>>>>>

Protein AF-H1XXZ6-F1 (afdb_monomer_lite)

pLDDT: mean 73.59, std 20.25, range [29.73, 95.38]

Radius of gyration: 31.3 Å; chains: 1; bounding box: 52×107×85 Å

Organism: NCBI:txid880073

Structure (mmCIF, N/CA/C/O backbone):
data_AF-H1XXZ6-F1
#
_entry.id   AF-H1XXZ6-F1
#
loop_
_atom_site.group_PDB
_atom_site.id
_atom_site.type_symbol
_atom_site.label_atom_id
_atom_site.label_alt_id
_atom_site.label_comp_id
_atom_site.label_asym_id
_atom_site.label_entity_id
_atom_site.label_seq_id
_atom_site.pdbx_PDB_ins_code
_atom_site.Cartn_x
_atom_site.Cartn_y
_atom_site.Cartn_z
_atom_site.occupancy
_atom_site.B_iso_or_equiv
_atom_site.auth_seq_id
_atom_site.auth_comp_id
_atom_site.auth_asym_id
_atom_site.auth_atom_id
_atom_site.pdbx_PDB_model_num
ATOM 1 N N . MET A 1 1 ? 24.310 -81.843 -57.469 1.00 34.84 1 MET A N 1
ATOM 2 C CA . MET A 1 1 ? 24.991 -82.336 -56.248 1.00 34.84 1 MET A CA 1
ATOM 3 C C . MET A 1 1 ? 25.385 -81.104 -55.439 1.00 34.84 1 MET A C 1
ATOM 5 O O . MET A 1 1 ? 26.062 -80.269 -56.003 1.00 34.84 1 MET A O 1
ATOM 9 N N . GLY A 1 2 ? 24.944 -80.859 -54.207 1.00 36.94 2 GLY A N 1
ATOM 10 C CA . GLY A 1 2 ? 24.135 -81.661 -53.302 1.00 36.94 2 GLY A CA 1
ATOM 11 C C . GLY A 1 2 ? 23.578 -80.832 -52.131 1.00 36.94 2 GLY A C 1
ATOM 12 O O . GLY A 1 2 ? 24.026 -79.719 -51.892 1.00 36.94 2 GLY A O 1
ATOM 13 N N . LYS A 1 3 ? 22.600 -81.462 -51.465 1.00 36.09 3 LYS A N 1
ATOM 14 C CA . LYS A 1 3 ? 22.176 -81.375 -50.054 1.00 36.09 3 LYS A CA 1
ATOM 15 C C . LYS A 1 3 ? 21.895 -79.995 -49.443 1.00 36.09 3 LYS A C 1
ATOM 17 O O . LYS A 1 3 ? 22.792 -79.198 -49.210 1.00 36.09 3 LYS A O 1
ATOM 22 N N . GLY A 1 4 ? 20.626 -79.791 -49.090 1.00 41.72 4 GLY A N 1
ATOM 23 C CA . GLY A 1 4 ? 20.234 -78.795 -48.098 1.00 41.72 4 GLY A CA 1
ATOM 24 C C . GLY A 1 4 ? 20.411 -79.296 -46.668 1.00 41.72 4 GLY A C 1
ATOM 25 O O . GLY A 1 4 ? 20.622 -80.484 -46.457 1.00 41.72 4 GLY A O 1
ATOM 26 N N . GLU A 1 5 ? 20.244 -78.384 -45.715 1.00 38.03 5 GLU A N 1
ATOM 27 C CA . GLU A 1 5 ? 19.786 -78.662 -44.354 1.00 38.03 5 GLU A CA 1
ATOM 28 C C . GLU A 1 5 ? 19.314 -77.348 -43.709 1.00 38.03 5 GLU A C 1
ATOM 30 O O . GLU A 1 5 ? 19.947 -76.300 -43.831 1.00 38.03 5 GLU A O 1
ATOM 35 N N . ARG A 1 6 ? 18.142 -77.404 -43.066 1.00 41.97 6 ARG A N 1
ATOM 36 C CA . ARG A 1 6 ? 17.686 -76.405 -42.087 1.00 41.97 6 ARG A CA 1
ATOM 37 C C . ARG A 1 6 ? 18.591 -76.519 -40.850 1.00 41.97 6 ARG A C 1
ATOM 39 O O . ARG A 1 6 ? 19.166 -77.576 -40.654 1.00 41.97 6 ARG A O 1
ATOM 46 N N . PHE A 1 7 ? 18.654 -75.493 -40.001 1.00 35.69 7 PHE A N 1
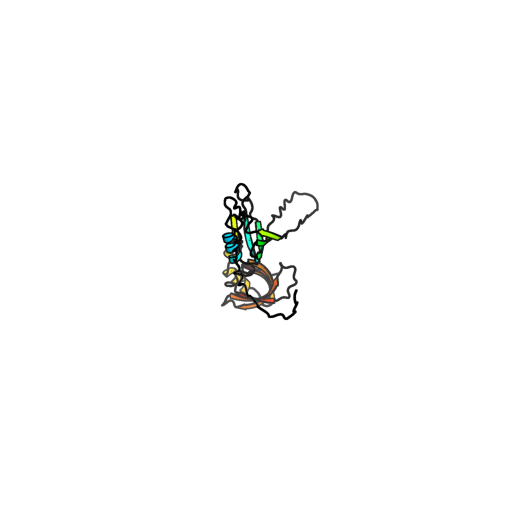
ATOM 47 C CA . PHE A 1 7 ? 18.377 -75.575 -38.553 1.00 35.69 7 PHE A CA 1
ATOM 48 C C . PHE A 1 7 ? 18.780 -74.260 -37.840 1.00 35.69 7 PHE A C 1
ATOM 50 O O . PHE A 1 7 ? 19.923 -73.827 -37.886 1.00 35.69 7 PHE A O 1
ATOM 57 N N . PHE A 1 8 ? 17.789 -73.688 -37.152 1.00 34.06 8 PHE A N 1
ATOM 58 C CA . PHE A 1 8 ? 17.831 -73.058 -35.825 1.00 34.06 8 PHE A CA 1
ATOM 59 C C . PHE A 1 8 ? 18.616 -71.759 -35.555 1.00 34.06 8 PHE A C 1
ATOM 61 O O . PHE A 1 8 ? 19.836 -71.692 -35.463 1.00 34.06 8 PHE A O 1
ATOM 68 N N . SER A 1 9 ? 17.793 -70.755 -35.250 1.00 41.75 9 SER A N 1
ATOM 69 C CA . SER A 1 9 ? 17.962 -69.675 -34.280 1.00 41.75 9 SER A CA 1
ATOM 70 C C . SER A 1 9 ? 18.931 -69.953 -33.125 1.00 41.75 9 SER A C 1
ATOM 72 O O . SER A 1 9 ? 18.729 -70.884 -32.348 1.00 41.75 9 SER A O 1
ATOM 74 N N . LYS A 1 10 ? 19.867 -69.021 -32.907 1.00 35.75 10 LYS A N 1
ATOM 75 C CA . LYS A 1 10 ? 20.357 -68.653 -31.572 1.00 35.75 10 LYS A CA 1
ATOM 76 C C . LYS A 1 10 ? 20.607 -67.149 -31.493 1.00 35.75 10 LYS A C 1
ATOM 78 O O . LYS A 1 10 ? 21.270 -66.561 -32.339 1.00 35.75 10 LYS A O 1
ATOM 83 N N . ASN A 1 11 ? 20.019 -66.575 -30.450 1.00 40.69 11 ASN A N 1
ATOM 84 C CA . ASN A 1 11 ? 20.159 -65.205 -29.986 1.00 40.69 11 ASN A CA 1
ATOM 85 C C . ASN A 1 11 ? 21.622 -64.767 -29.901 1.00 40.69 11 ASN A C 1
ATOM 87 O O . ASN A 1 11 ? 22.435 -65.467 -29.302 1.00 40.69 11 ASN A O 1
ATOM 91 N N . LEU A 1 12 ? 21.904 -63.556 -30.375 1.00 37.41 12 LEU A N 1
ATOM 92 C CA . LEU A 1 12 ? 23.015 -62.743 -29.896 1.00 37.41 12 LEU A CA 1
ATOM 93 C C . LEU A 1 12 ? 22.513 -61.305 -29.792 1.00 37.41 12 LEU A C 1
ATOM 95 O O . LEU A 1 12 ? 22.474 -60.544 -30.754 1.00 37.41 12 LEU A O 1
ATOM 99 N N . ILE A 1 13 ? 22.049 -60.998 -28.583 1.00 42.38 13 ILE A N 1
ATOM 100 C CA . ILE A 1 13 ? 21.823 -59.652 -28.075 1.00 42.38 13 ILE A CA 1
ATOM 101 C C . ILE A 1 13 ? 23.176 -58.942 -28.149 1.00 42.38 13 ILE A C 1
ATOM 103 O O . ILE A 1 13 ? 24.085 -59.256 -27.387 1.00 42.38 13 ILE A O 1
ATOM 107 N N . PHE A 1 14 ? 23.317 -58.020 -29.096 1.00 39.56 14 PHE A N 1
ATOM 108 C CA . PHE A 1 14 ? 24.387 -57.032 -29.089 1.00 39.56 14 PHE A CA 1
ATOM 109 C C . PHE A 1 14 ? 23.782 -55.722 -28.584 1.00 39.56 14 PHE A C 1
ATOM 111 O O . PHE A 1 14 ? 23.148 -54.977 -29.332 1.00 39.56 14 PHE A O 1
ATOM 118 N N . GLU A 1 15 ? 23.956 -55.462 -27.288 1.00 44.19 15 GLU A N 1
ATOM 119 C CA . GLU A 1 15 ? 23.841 -54.123 -26.717 1.00 44.19 15 GLU A CA 1
ATOM 120 C C . GLU A 1 15 ? 24.912 -53.235 -27.361 1.00 44.19 15 GLU A C 1
ATOM 122 O O . GLU A 1 15 ? 26.066 -53.191 -26.940 1.00 44.19 15 GLU A O 1
ATOM 127 N N . GLN A 1 16 ? 24.539 -52.514 -28.417 1.00 44.62 16 GLN A N 1
ATOM 128 C CA . GLN A 1 16 ? 25.308 -51.357 -28.849 1.00 44.62 16 GLN A CA 1
ATOM 129 C C . GLN A 1 16 ? 24.959 -50.186 -27.935 1.00 44.62 16 GLN A C 1
ATOM 131 O O . GLN A 1 16 ? 23.903 -49.561 -28.061 1.00 44.62 16 GLN A O 1
ATOM 136 N N . GLY A 1 17 ? 25.877 -49.894 -27.013 1.00 43.12 17 GLY A N 1
ATOM 137 C C
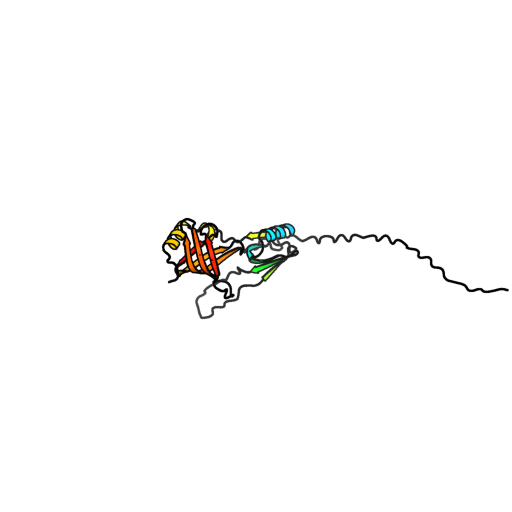A . GLY A 1 17 ? 25.894 -48.675 -26.220 1.00 43.12 17 GLY A CA 1
ATOM 138 C C . GLY A 1 17 ? 25.861 -47.442 -27.119 1.00 43.12 17 GLY A C 1
ATOM 139 O O . GLY A 1 17 ? 26.885 -46.965 -27.600 1.00 43.12 17 GLY A O 1
ATOM 140 N N . ARG A 1 18 ? 24.661 -46.900 -27.339 1.00 43.94 18 ARG A N 1
ATOM 141 C CA . ARG A 1 18 ? 24.479 -45.552 -27.875 1.00 43.94 18 ARG A CA 1
ATOM 142 C C . ARG A 1 18 ? 24.879 -44.564 -26.785 1.00 43.94 18 ARG A C 1
ATOM 144 O O . ARG A 1 18 ? 24.064 -44.227 -25.927 1.00 43.94 18 ARG A O 1
ATOM 151 N N . GLN A 1 19 ? 26.122 -44.085 -26.831 1.00 50.47 19 GLN A N 1
ATOM 152 C CA . GLN A 1 19 ? 26.491 -42.831 -26.179 1.00 50.47 19 GLN A CA 1
ATOM 153 C C . GLN A 1 19 ? 25.544 -41.742 -26.694 1.00 50.47 19 GLN A C 1
ATOM 155 O O . GLN A 1 19 ? 25.595 -41.330 -27.853 1.00 50.47 19 GLN A O 1
ATOM 160 N N . ARG A 1 20 ? 24.612 -41.319 -25.838 1.00 53.62 20 ARG A N 1
ATOM 161 C CA . ARG A 1 20 ? 23.755 -40.168 -26.101 1.00 53.62 20 ARG A CA 1
ATOM 162 C C . ARG A 1 20 ? 24.624 -38.928 -25.941 1.00 53.62 20 ARG A C 1
ATOM 164 O O . ARG A 1 20 ? 24.897 -38.506 -24.821 1.00 53.62 20 ARG A O 1
ATOM 171 N N . TYR A 1 21 ? 25.068 -38.356 -27.054 1.00 49.53 21 TYR A N 1
ATOM 172 C CA . TYR A 1 21 ? 25.584 -36.995 -27.060 1.00 49.53 21 TYR A CA 1
ATOM 173 C C . TYR A 1 21 ? 24.427 -36.068 -26.681 1.00 49.53 21 TYR A C 1
ATOM 175 O O . TYR A 1 21 ? 23.544 -35.790 -27.492 1.00 49.53 21 TYR A O 1
ATOM 183 N N . PHE A 1 22 ? 24.404 -35.621 -25.427 1.00 50.97 22 PHE A N 1
ATOM 184 C CA . PHE A 1 22 ? 23.610 -34.470 -25.026 1.00 50.97 22 PHE A CA 1
ATOM 185 C C . PHE A 1 22 ? 24.239 -33.248 -25.699 1.00 50.97 22 PHE A C 1
ATOM 187 O O . PHE A 1 22 ? 25.120 -32.598 -25.143 1.00 50.97 22 PHE A O 1
ATOM 194 N N . LEU A 1 23 ? 23.816 -32.957 -26.931 1.00 54.25 23 LEU A N 1
ATOM 195 C CA . LEU A 1 23 ? 23.970 -31.627 -27.503 1.00 54.25 23 LEU A CA 1
ATOM 196 C C . LEU A 1 23 ? 23.156 -30.693 -26.611 1.00 54.25 23 LEU A C 1
ATOM 198 O O . LEU A 1 23 ? 21.942 -30.565 -26.759 1.00 54.25 23 LEU A O 1
ATOM 202 N N . GLY A 1 24 ? 23.836 -30.111 -25.624 1.00 48.06 24 GLY A N 1
ATOM 203 C CA . GLY A 1 24 ? 23.327 -29.019 -24.821 1.00 48.06 24 GLY A CA 1
ATOM 204 C C . GLY A 1 24 ? 22.946 -27.887 -25.759 1.00 48.06 24 GLY A C 1
ATOM 205 O O . GLY A 1 24 ? 23.783 -27.079 -26.154 1.00 48.06 24 GLY A O 1
ATOM 206 N N . LEU A 1 25 ? 21.669 -27.845 -26.131 1.00 50.66 25 LEU A N 1
ATOM 207 C CA . LEU A 1 25 ? 21.010 -26.657 -26.640 1.00 50.66 25 LEU A CA 1
ATOM 208 C C . LEU A 1 25 ? 20.997 -25.655 -25.487 1.00 50.66 25 LEU A C 1
ATOM 210 O O . LEU A 1 25 ? 20.002 -25.499 -24.781 1.00 50.66 25 LEU A O 1
ATOM 214 N N . PHE A 1 26 ? 22.138 -25.004 -25.264 1.00 59.72 26 PHE A N 1
ATOM 215 C CA . PHE A 1 26 ? 22.194 -23.762 -24.519 1.00 59.72 26 PHE A CA 1
ATOM 216 C C . PHE A 1 26 ? 21.250 -22.814 -25.250 1.00 59.72 26 PHE A C 1
ATOM 218 O O . PHE A 1 26 ? 21.585 -22.278 -26.308 1.00 59.72 26 PHE A O 1
ATOM 225 N N . LYS A 1 27 ? 20.026 -22.674 -24.727 1.00 57.34 27 LYS A N 1
ATOM 226 C CA . LYS A 1 27 ? 19.089 -21.639 -25.146 1.00 57.34 27 LYS A CA 1
ATOM 227 C C . LYS A 1 27 ? 19.862 -20.329 -25.031 1.00 57.34 27 LYS A C 1
ATOM 229 O O . LYS A 1 27 ? 20.163 -19.892 -23.921 1.00 57.34 27 LYS A O 1
ATOM 234 N N . ARG A 1 28 ? 20.273 -19.755 -26.166 1.00 54.41 28 ARG A N 1
ATOM 235 C CA . ARG A 1 28 ? 20.858 -18.414 -26.194 1.00 54.41 28 ARG A CA 1
ATOM 236 C C . ARG A 1 28 ? 19.832 -17.517 -25.515 1.00 54.41 28 ARG A C 1
ATOM 238 O O . ARG A 1 28 ? 18.709 -17.424 -26.006 1.00 54.41 28 ARG A O 1
ATOM 245 N N . LYS A 1 29 ? 20.188 -16.943 -24.362 1.00 57.19 29 LYS A N 1
ATOM 246 C CA . LYS A 1 29 ? 19.348 -15.948 -23.692 1.00 57.19 29 LYS A CA 1
ATOM 247 C C . LYS A 1 29 ? 19.035 -14.878 -24.736 1.00 57.19 29 LYS A C 1
ATOM 249 O O . LYS A 1 29 ? 19.963 -14.327 -25.332 1.00 57.19 29 LYS A O 1
ATOM 254 N N . LYS A 1 30 ? 17.750 -14.683 -25.035 1.00 61.81 30 LYS A N 1
ATOM 255 C CA . LYS A 1 30 ? 17.300 -13.646 -25.963 1.00 61.81 30 LYS A CA 1
ATOM 256 C C . LYS A 1 30 ? 17.820 -12.326 -25.395 1.00 61.81 30 LYS A C 1
ATOM 258 O O . LYS A 1 30 ? 17.629 -12.049 -24.215 1.00 61.81 30 LYS A O 1
ATOM 263 N N . LYS A 1 31 ? 18.606 -11.593 -26.183 1.00 69.25 31 LYS A N 1
ATOM 264 C CA . LYS A 1 31 ? 19.179 -10.326 -25.733 1.00 69.25 31 LYS A CA 1
ATOM 265 C C . LYS A 1 31 ? 18.023 -9.333 -25.669 1.00 69.25 31 LYS A C 1
ATOM 267 O O . LYS A 1 31 ? 17.452 -9.027 -26.709 1.00 69.25 31 LYS A O 1
ATOM 272 N N . VAL A 1 32 ? 17.651 -8.923 -24.462 1.00 76.12 32 VAL A N 1
ATOM 273 C CA . VAL A 1 32 ? 16.621 -7.905 -24.253 1.00 76.12 32 VAL A CA 1
ATOM 274 C C . VAL A 1 32 ? 17.132 -6.578 -24.808 1.00 76.12 32 VAL A C 1
ATOM 276 O O . VAL A 1 32 ? 18.274 -6.189 -24.540 1.00 76.12 32 VAL A O 1
ATOM 279 N N . GLU A 1 33 ? 16.313 -5.918 -25.621 1.00 82.31 33 GLU A N 1
ATOM 280 C CA . GLU A 1 33 ? 16.597 -4.575 -26.118 1.00 82.31 33 GLU A CA 1
ATOM 281 C C . GLU A 1 33 ? 16.248 -3.575 -25.019 1.00 82.31 33 GLU A C 1
ATOM 283 O O . GLU A 1 33 ? 15.087 -3.266 -24.780 1.00 82.31 33 GLU A O 1
ATOM 288 N N . LEU A 1 34 ? 17.273 -3.113 -24.306 1.00 86.50 34 LEU A N 1
ATOM 289 C CA . LEU A 1 34 ? 17.120 -2.094 -23.278 1.00 86.50 34 LEU A CA 1
ATOM 290 C C . LEU A 1 34 ? 17.074 -0.712 -23.916 1.00 86.50 34 LEU A C 1
ATOM 292 O O . LEU A 1 34 ? 18.013 -0.321 -24.618 1.00 86.50 34 LEU A O 1
ATOM 296 N N . ARG A 1 35 ? 16.011 0.038 -23.626 1.00 87.94 35 ARG A N 1
ATOM 297 C CA . ARG A 1 35 ? 15.940 1.456 -23.970 1.00 87.94 35 ARG A CA 1
ATOM 298 C C . ARG A 1 35 ? 16.957 2.240 -23.132 1.00 87.94 35 ARG A C 1
ATOM 300 O O . ARG A 1 35 ? 17.241 1.858 -21.990 1.00 87.94 35 ARG A O 1
ATOM 307 N N . PRO A 1 36 ? 17.535 3.327 -23.667 1.00 86.19 36 PRO A N 1
ATOM 308 C CA . PRO A 1 36 ? 18.430 4.180 -22.896 1.00 86.19 36 PRO A CA 1
ATOM 309 C C . PRO A 1 36 ? 17.749 4.661 -21.607 1.00 86.19 36 PRO A C 1
ATOM 311 O O . PRO A 1 36 ? 16.629 5.156 -21.644 1.00 86.19 36 PRO A O 1
ATOM 314 N N . GLY A 1 37 ? 18.413 4.483 -20.463 1.00 86.31 37 GLY A N 1
ATOM 315 C CA . GLY A 1 37 ? 17.870 4.858 -19.151 1.00 86.31 37 GLY A CA 1
ATOM 316 C C . GLY A 1 37 ? 16.972 3.809 -18.481 1.00 86.31 37 GLY A C 1
ATOM 317 O O . GLY A 1 37 ? 16.688 3.953 -17.294 1.00 86.31 37 GLY A O 1
ATOM 318 N N . ALA A 1 38 ? 16.583 2.735 -19.176 1.00 92.12 38 ALA A N 1
ATOM 319 C CA . ALA A 1 38 ? 15.818 1.644 -18.577 1.00 92.12 38 ALA A CA 1
ATOM 320 C C . ALA A 1 38 ? 16.675 0.749 -17.664 1.00 92.12 38 ALA A C 1
ATOM 322 O O . ALA A 1 38 ? 17.881 0.558 -17.861 1.00 92.12 38 ALA A O 1
ATOM 323 N N . LEU A 1 39 ? 16.030 0.152 -16.666 1.00 93.44 39 LEU A N 1
ATOM 324 C CA . LEU A 1 39 ? 16.620 -0.840 -15.780 1.00 93.44 39 LEU A CA 1
ATOM 325 C C . LEU A 1 39 ? 16.744 -2.199 -16.488 1.00 93.44 39 LEU A C 1
ATOM 327 O O . LEU A 1 39 ? 15.852 -2.591 -17.241 1.00 93.44 39 LEU A O 1
ATOM 331 N N . PRO A 1 40 ? 17.803 -2.978 -16.195 1.00 94.44 40 PRO A N 1
ATOM 332 C CA . PRO A 1 40 ? 17.889 -4.368 -16.631 1.00 94.44 40 PRO A CA 1
ATOM 333 C C . PRO A 1 40 ? 16.716 -5.216 -16.100 1.00 94.44 40 PRO A C 1
ATOM 335 O O . PRO A 1 40 ? 16.322 -5.018 -14.943 1.00 94.44 40 PRO A O 1
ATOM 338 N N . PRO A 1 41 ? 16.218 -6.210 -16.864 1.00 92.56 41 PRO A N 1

<<<<<

WORK ORDER: Above are the records; repeat exactly the lines from the one holding "ATOM 194 N N" down to the one holding "ATOM 202 N N", end lines included.

REPLY:
ATOM 194 N N . LEU A 1 23 ? 23.816 -32.957 -26.931 1.00 54.25 23 LEU A N 1
ATOM 195 C CA . LEU A 1 23 ? 23.970 -31.627 -27.503 1.00 54.25 23 LEU A CA 1
ATOM 196 C C . LEU A 1 23 ? 23.156 -30.693 -26.611 1.00 54.25 23 LEU A C 1
ATOM 198 O O . LEU A 1 23 ? 21.942 -30.565 -26.759 1.00 54.25 23 LEU A O 1
ATOM 202 N N . GLY A 1 24 ? 23.836 -30.111 -25.624 1.00 48.06 24 GLY A N 1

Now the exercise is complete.